No pictures belong in the copy. Retype exactly, and only, the stretch of lines below from the one with "ATOM 106 O O" through the one with "ATOM 141 N N".

• Records from a data source:
________________________________________

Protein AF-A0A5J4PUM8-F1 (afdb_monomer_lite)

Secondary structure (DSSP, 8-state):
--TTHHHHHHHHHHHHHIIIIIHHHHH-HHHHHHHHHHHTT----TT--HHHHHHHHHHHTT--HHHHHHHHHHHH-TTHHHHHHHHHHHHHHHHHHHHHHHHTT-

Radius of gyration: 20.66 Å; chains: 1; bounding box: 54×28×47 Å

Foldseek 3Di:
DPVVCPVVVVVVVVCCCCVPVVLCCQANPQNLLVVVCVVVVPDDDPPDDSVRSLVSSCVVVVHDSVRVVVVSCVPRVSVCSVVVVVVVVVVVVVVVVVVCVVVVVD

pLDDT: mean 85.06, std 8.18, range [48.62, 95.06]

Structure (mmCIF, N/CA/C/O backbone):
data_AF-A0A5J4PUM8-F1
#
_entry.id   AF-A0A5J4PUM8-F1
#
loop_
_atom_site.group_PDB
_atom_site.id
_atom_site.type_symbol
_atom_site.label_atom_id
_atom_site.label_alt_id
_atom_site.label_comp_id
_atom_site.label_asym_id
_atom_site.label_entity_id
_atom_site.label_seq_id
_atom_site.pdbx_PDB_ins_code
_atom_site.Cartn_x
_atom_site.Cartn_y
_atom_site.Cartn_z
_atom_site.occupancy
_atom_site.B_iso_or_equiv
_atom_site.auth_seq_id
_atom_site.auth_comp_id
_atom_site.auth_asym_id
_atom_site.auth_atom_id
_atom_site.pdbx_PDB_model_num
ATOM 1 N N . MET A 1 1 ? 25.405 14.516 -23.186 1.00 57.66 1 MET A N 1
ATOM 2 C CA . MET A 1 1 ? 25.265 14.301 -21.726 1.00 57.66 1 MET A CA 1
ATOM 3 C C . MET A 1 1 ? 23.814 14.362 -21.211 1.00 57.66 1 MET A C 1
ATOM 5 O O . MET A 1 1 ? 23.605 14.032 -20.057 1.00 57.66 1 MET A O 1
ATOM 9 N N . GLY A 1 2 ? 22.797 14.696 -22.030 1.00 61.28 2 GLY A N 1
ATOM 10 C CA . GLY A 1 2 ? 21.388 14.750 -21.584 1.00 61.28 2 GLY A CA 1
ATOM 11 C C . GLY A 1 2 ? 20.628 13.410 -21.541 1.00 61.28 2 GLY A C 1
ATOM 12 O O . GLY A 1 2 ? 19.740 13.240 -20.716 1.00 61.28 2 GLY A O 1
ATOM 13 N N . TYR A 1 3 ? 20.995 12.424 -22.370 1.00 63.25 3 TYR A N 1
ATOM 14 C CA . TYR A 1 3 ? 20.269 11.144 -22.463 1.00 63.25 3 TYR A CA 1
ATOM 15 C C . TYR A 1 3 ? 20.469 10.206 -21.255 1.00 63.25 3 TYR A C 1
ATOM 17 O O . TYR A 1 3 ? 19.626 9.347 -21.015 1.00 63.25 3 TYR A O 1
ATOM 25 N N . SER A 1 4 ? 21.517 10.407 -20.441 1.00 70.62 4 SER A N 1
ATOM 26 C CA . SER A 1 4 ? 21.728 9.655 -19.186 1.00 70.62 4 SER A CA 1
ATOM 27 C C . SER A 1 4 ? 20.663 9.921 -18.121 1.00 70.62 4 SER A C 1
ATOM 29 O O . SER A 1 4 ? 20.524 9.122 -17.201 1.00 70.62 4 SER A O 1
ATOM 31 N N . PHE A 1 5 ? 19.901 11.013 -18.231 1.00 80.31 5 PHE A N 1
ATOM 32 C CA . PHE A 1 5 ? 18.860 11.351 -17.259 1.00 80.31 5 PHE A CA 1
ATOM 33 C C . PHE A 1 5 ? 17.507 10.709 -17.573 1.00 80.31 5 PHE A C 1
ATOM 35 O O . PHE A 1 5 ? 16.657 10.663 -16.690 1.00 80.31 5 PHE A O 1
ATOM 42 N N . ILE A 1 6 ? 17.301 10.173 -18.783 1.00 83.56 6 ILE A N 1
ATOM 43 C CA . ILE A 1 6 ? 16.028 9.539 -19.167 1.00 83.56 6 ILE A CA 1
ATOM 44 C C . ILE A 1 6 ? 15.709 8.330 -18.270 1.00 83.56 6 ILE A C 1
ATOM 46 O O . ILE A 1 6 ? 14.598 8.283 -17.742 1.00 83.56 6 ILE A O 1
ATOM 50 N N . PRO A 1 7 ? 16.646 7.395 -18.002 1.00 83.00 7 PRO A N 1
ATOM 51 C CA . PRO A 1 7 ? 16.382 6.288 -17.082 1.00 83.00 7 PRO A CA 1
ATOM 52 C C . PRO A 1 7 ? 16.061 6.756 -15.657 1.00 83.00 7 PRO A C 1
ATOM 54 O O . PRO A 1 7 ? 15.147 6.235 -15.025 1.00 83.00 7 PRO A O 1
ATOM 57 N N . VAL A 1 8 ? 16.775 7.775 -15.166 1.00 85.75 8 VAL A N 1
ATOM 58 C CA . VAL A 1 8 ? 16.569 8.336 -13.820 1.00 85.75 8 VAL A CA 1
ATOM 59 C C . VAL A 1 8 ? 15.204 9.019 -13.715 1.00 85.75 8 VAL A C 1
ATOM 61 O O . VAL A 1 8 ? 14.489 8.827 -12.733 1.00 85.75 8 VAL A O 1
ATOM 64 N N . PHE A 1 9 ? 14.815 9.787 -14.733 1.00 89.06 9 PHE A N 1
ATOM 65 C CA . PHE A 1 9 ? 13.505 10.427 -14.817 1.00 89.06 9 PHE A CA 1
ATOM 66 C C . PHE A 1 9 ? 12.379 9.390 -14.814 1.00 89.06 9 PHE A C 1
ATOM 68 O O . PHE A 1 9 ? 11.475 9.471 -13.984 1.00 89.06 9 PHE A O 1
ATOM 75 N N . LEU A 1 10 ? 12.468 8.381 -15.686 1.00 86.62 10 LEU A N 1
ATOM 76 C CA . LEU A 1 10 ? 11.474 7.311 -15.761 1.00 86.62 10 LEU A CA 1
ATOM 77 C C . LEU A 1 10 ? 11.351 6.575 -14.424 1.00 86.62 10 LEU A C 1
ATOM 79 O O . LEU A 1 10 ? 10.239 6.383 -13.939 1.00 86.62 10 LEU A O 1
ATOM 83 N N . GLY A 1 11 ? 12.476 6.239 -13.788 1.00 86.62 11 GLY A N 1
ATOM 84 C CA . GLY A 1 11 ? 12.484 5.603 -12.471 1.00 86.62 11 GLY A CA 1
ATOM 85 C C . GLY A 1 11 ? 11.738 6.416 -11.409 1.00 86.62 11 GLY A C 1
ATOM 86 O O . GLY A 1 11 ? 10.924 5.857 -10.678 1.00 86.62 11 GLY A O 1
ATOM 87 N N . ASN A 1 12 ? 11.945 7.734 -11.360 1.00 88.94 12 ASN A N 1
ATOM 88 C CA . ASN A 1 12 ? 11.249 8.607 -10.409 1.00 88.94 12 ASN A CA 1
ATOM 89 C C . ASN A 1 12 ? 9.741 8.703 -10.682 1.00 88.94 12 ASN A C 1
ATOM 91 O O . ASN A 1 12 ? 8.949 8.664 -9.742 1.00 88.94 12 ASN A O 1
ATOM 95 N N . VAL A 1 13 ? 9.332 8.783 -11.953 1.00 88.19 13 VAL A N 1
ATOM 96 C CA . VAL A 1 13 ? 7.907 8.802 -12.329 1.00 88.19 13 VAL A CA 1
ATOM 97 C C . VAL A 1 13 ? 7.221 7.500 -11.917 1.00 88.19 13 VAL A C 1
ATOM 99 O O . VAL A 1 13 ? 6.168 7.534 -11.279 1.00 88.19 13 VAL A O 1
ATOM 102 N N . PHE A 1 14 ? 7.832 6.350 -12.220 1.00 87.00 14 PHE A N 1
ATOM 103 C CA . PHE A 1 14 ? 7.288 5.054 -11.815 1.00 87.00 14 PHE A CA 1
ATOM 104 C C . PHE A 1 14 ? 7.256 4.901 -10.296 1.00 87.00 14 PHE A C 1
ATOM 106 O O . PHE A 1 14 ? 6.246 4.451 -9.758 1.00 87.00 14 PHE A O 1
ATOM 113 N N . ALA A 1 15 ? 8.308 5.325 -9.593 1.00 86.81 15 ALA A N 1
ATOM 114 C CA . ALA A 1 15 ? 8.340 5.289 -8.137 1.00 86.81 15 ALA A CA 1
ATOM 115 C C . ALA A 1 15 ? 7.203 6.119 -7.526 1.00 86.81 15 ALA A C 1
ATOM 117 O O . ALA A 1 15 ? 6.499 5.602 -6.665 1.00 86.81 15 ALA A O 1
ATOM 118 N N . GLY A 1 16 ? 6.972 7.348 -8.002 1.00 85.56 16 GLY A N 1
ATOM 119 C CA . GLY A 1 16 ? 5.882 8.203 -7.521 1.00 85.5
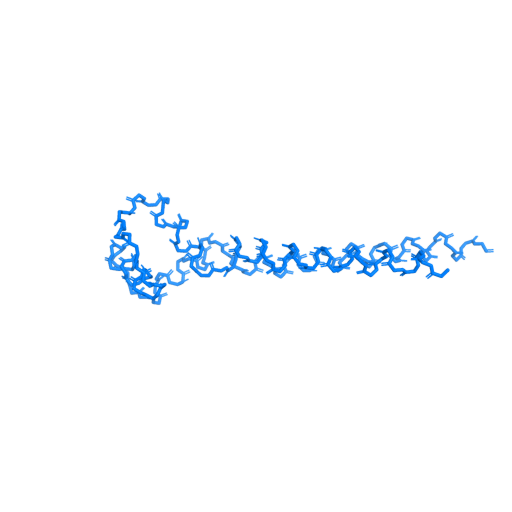6 16 GLY A CA 1
ATOM 120 C C . GLY A 1 16 ? 4.489 7.634 -7.807 1.00 85.56 16 GLY A C 1
ATOM 121 O O . GLY A 1 16 ? 3.602 7.699 -6.957 1.00 85.56 16 GLY A O 1
ATOM 122 N N . PHE A 1 17 ? 4.292 7.019 -8.976 1.00 87.81 17 PHE A N 1
ATOM 123 C CA . PHE A 1 17 ? 3.027 6.358 -9.304 1.00 87.81 17 PHE A CA 1
ATOM 124 C C . PHE A 1 17 ? 2.754 5.144 -8.400 1.00 87.81 17 PHE A C 1
ATOM 126 O O . PHE A 1 17 ? 1.647 4.996 -7.874 1.00 87.81 17 PHE A O 1
ATOM 133 N N . ILE A 1 18 ? 3.765 4.294 -8.191 1.00 86.69 18 ILE A N 1
ATOM 134 C CA . ILE A 1 18 ? 3.656 3.094 -7.352 1.00 86.69 18 ILE A CA 1
ATOM 135 C C . ILE A 1 18 ? 3.474 3.479 -5.873 1.00 86.69 18 ILE A C 1
ATOM 137 O O . ILE A 1 18 ? 2.595 2.940 -5.202 1.00 86.69 18 ILE A O 1
ATOM 141 N N . SER A 1 19 ? 4.270 4.417 -5.354 1.00 83.62 19 SER A N 1
ATOM 142 C CA . SER A 1 19 ? 4.232 4.806 -3.937 1.00 83.62 19 SER A CA 1
ATOM 143 C C . SER A 1 19 ? 3.035 5.678 -3.567 1.00 83.62 19 SER A C 1
ATOM 145 O O . SER A 1 19 ? 2.642 5.692 -2.406 1.00 83.62 19 SER A O 1
ATOM 147 N N . GLY A 1 20 ? 2.452 6.395 -4.529 1.00 84.94 20 GLY A N 1
ATOM 148 C CA . GLY A 1 20 ? 1.220 7.149 -4.331
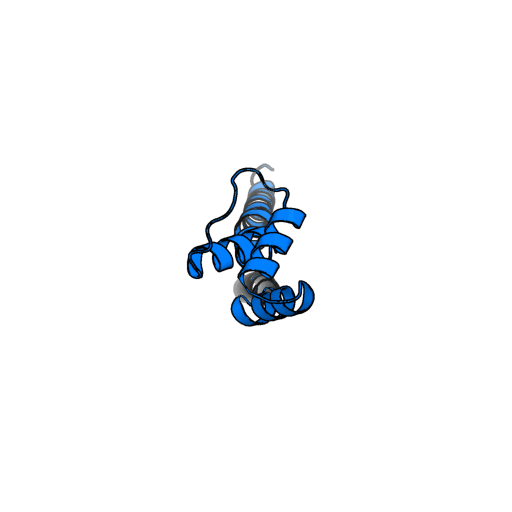 1.00 84.94 20 GLY A CA 1
ATOM 149 C C . GLY A 1 20 ? -0.002 6.286 -4.614 1.00 84.94 20 GLY A C 1
ATOM 150 O O . GLY A 1 20 ? -0.613 5.717 -3.714 1.00 84.94 20 GLY A O 1
ATOM 151 N N . SER A 1 21 ? -0.355 6.173 -5.895 1.00 84.31 21 SER A N 1
ATOM 152 C CA . SER A 1 21 ? -1.640 5.616 -6.326 1.00 84.31 21 SER A CA 1
ATOM 153 C C . SER A 1 21 ? -1.799 4.132 -5.993 1.00 84.31 21 SER A C 1
ATOM 155 O O . SER A 1 21 ? -2.863 3.719 -5.529 1.00 84.31 21 SER A O 1
ATOM 157 N N . VAL A 1 22 ? -0.760 3.322 -6.214 1.00 84.44 22 VAL A N 1
ATOM 158 C CA . VAL A 1 22 ? -0.844 1.867 -5.998 1.00 84.44 22 VAL A CA 1
ATOM 159 C C . VAL A 1 22 ? -0.800 1.536 -4.508 1.00 84.44 22 VAL A C 1
ATOM 161 O O . VAL A 1 22 ? -1.624 0.754 -4.037 1.00 84.44 22 VAL A O 1
ATOM 164 N N . TYR A 1 23 ? 0.097 2.174 -3.752 1.00 86.25 23 TYR A N 1
ATOM 165 C CA . TYR A 1 23 ? 0.144 2.045 -2.294 1.00 86.25 23 TYR A CA 1
ATOM 166 C C . TYR A 1 23 ? -1.188 2.424 -1.644 1.00 86.25 23 TYR A C 1
ATOM 168 O O . TYR A 1 23 ? -1.752 1.638 -0.880 1.00 86.25 23 TYR A O 1
ATOM 176 N N . GLN A 1 24 ? -1.722 3.596 -1.995 1.00 85.75 24 GLN A N 1
ATOM 177 C CA . GLN A 1 24 ? -2.950 4.107 -1.400 1.00 85.75 24 GLN A CA 1
ATOM 178 C C . GLN A 1 24 ? -4.151 3.202 -1.712 1.00 85.75 24 GLN A C 1
ATOM 180 O O . GLN A 1 24 ? -4.947 2.892 -0.836 1.00 85.75 24 GLN A O 1
ATOM 185 N N . GLN A 1 25 ? -4.263 2.676 -2.931 1.00 83.44 25 GLN A N 1
ATOM 186 C CA . GLN A 1 25 ? -5.405 1.832 -3.295 1.00 83.44 25 GLN A CA 1
ATOM 187 C C . GLN A 1 25 ? -5.376 0.411 -2.715 1.00 83.44 25 GLN A C 1
ATOM 189 O O . GLN A 1 25 ? -6.440 -0.218 -2.639 1.00 83.44 25 GLN A O 1
ATOM 194 N N . ILE A 1 26 ? -4.187 -0.113 -2.393 1.00 82.81 26 ILE A N 1
ATOM 195 C CA . ILE A 1 26 ? -3.982 -1.522 -2.015 1.00 82.81 26 ILE A CA 1
ATOM 196 C C . ILE A 1 26 ? -3.717 -1.691 -0.517 1.00 82.81 26 ILE A C 1
ATOM 198 O O . ILE A 1 26 ? -4.070 -2.731 0.037 1.00 82.81 26 ILE A O 1
ATOM 202 N N . SER A 1 27 ? -3.103 -0.707 0.143 1.00 84.56 27 SER A N 1
ATOM 203 C CA . SER A 1 27 ? -2.604 -0.884 1.513 1.00 84.56 27 SER A CA 1
ATOM 204 C C . SER A 1 27 ? -2.950 0.228 2.480 1.00 84.56 27 SER A C 1
ATOM 206 O O . SER A 1 27 ? -2.794 0.025 3.684 1.00 84.56 27 SER A O 1
ATOM 208 N N . ASP A 1 28 ? -3.418 1.379 2.002 1.00 88.19 28 ASP A N 1
ATOM 209 C CA . ASP A 1 28 ? -3.826 2.438 2.911 1.00 88.19 28 ASP A CA 1
ATOM 210 C C . ASP A 1 28 ? -5.086 2.041 3.690 1.00 88.19 28 ASP A C 1
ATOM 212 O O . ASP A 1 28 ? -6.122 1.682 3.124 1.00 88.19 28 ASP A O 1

________________________________________

• Result below:
ATOM 106 O O . PHE A 1 14 ? 6.246 4.451 -9.758 1.00 87.00 14 PHE A O 1
ATOM 113 N N . ALA A 1 15 ? 8.308 5.325 -9.593 1.00 86.81 15 ALA A N 1
ATOM 114 C CA . ALA A 1 15 ? 8.340 5.289 -8.137 1.00 86.81 15 ALA A CA 1
ATOM 115 C C . ALA A 1 15 ? 7.203 6.119 -7.526 1.00 86.81 15 ALA A C 1
ATOM 117 O O . ALA A 1 15 ? 6.499 5.602 -6.665 1.00 86.81 15 ALA A O 1
ATOM 118 N N . GLY A 1 16 ? 6.972 7.348 -8.002 1.00 85.56 16 GLY A N 1
ATOM 119 C CA . GLY A 1 16 ? 5.882 8.203 -7.521 1.00 85.5
6 16 GLY A CA 1
ATOM 120 C C . GLY A 1 16 ? 4.489 7.634 -7.807 1.00 85.56 16 GLY A C 1
ATOM 121 O O . GLY A 1 16 ? 3.602 7.699 -6.957 1.00 85.56 16 GLY A O 1
ATOM 122 N N . PHE A 1 17 ? 4.292 7.019 -8.976 1.00 87.81 17 PHE A N 1
ATOM 123 C CA . PHE A 1 17 ? 3.027 6.358 -9.304 1.00 87.81 17 PHE A CA 1
ATOM 124 C C . PHE A 1 17 ? 2.754 5.144 -8.400 1.00 87.81 17 PHE A C 1
ATOM 126 O O . PHE A 1 17 ? 1.647 4.996 -7.874 1.00 87.81 17 PHE A O 1
ATOM 133 N N . ILE A 1 18 ? 3.765 4.294 -8.191 1.00 86.69 18 ILE A N 1
ATOM 134 C CA . ILE A 1 18 ? 3.656 3.094 -7.352 1.00 86.69 18 ILE A CA 1
ATOM 135 C C . ILE A 1 18 ? 3.474 3.479 -5.873 1.00 86.69 18 ILE A C 1
ATOM 137 O O . ILE A 1 18 ? 2.595 2.940 -5.202 1.00 86.69 18 ILE A O 1
ATOM 141 N N . SER A 1 19 ? 4.270 4.417 -5.354 1.00 83.62 19 SER A N 1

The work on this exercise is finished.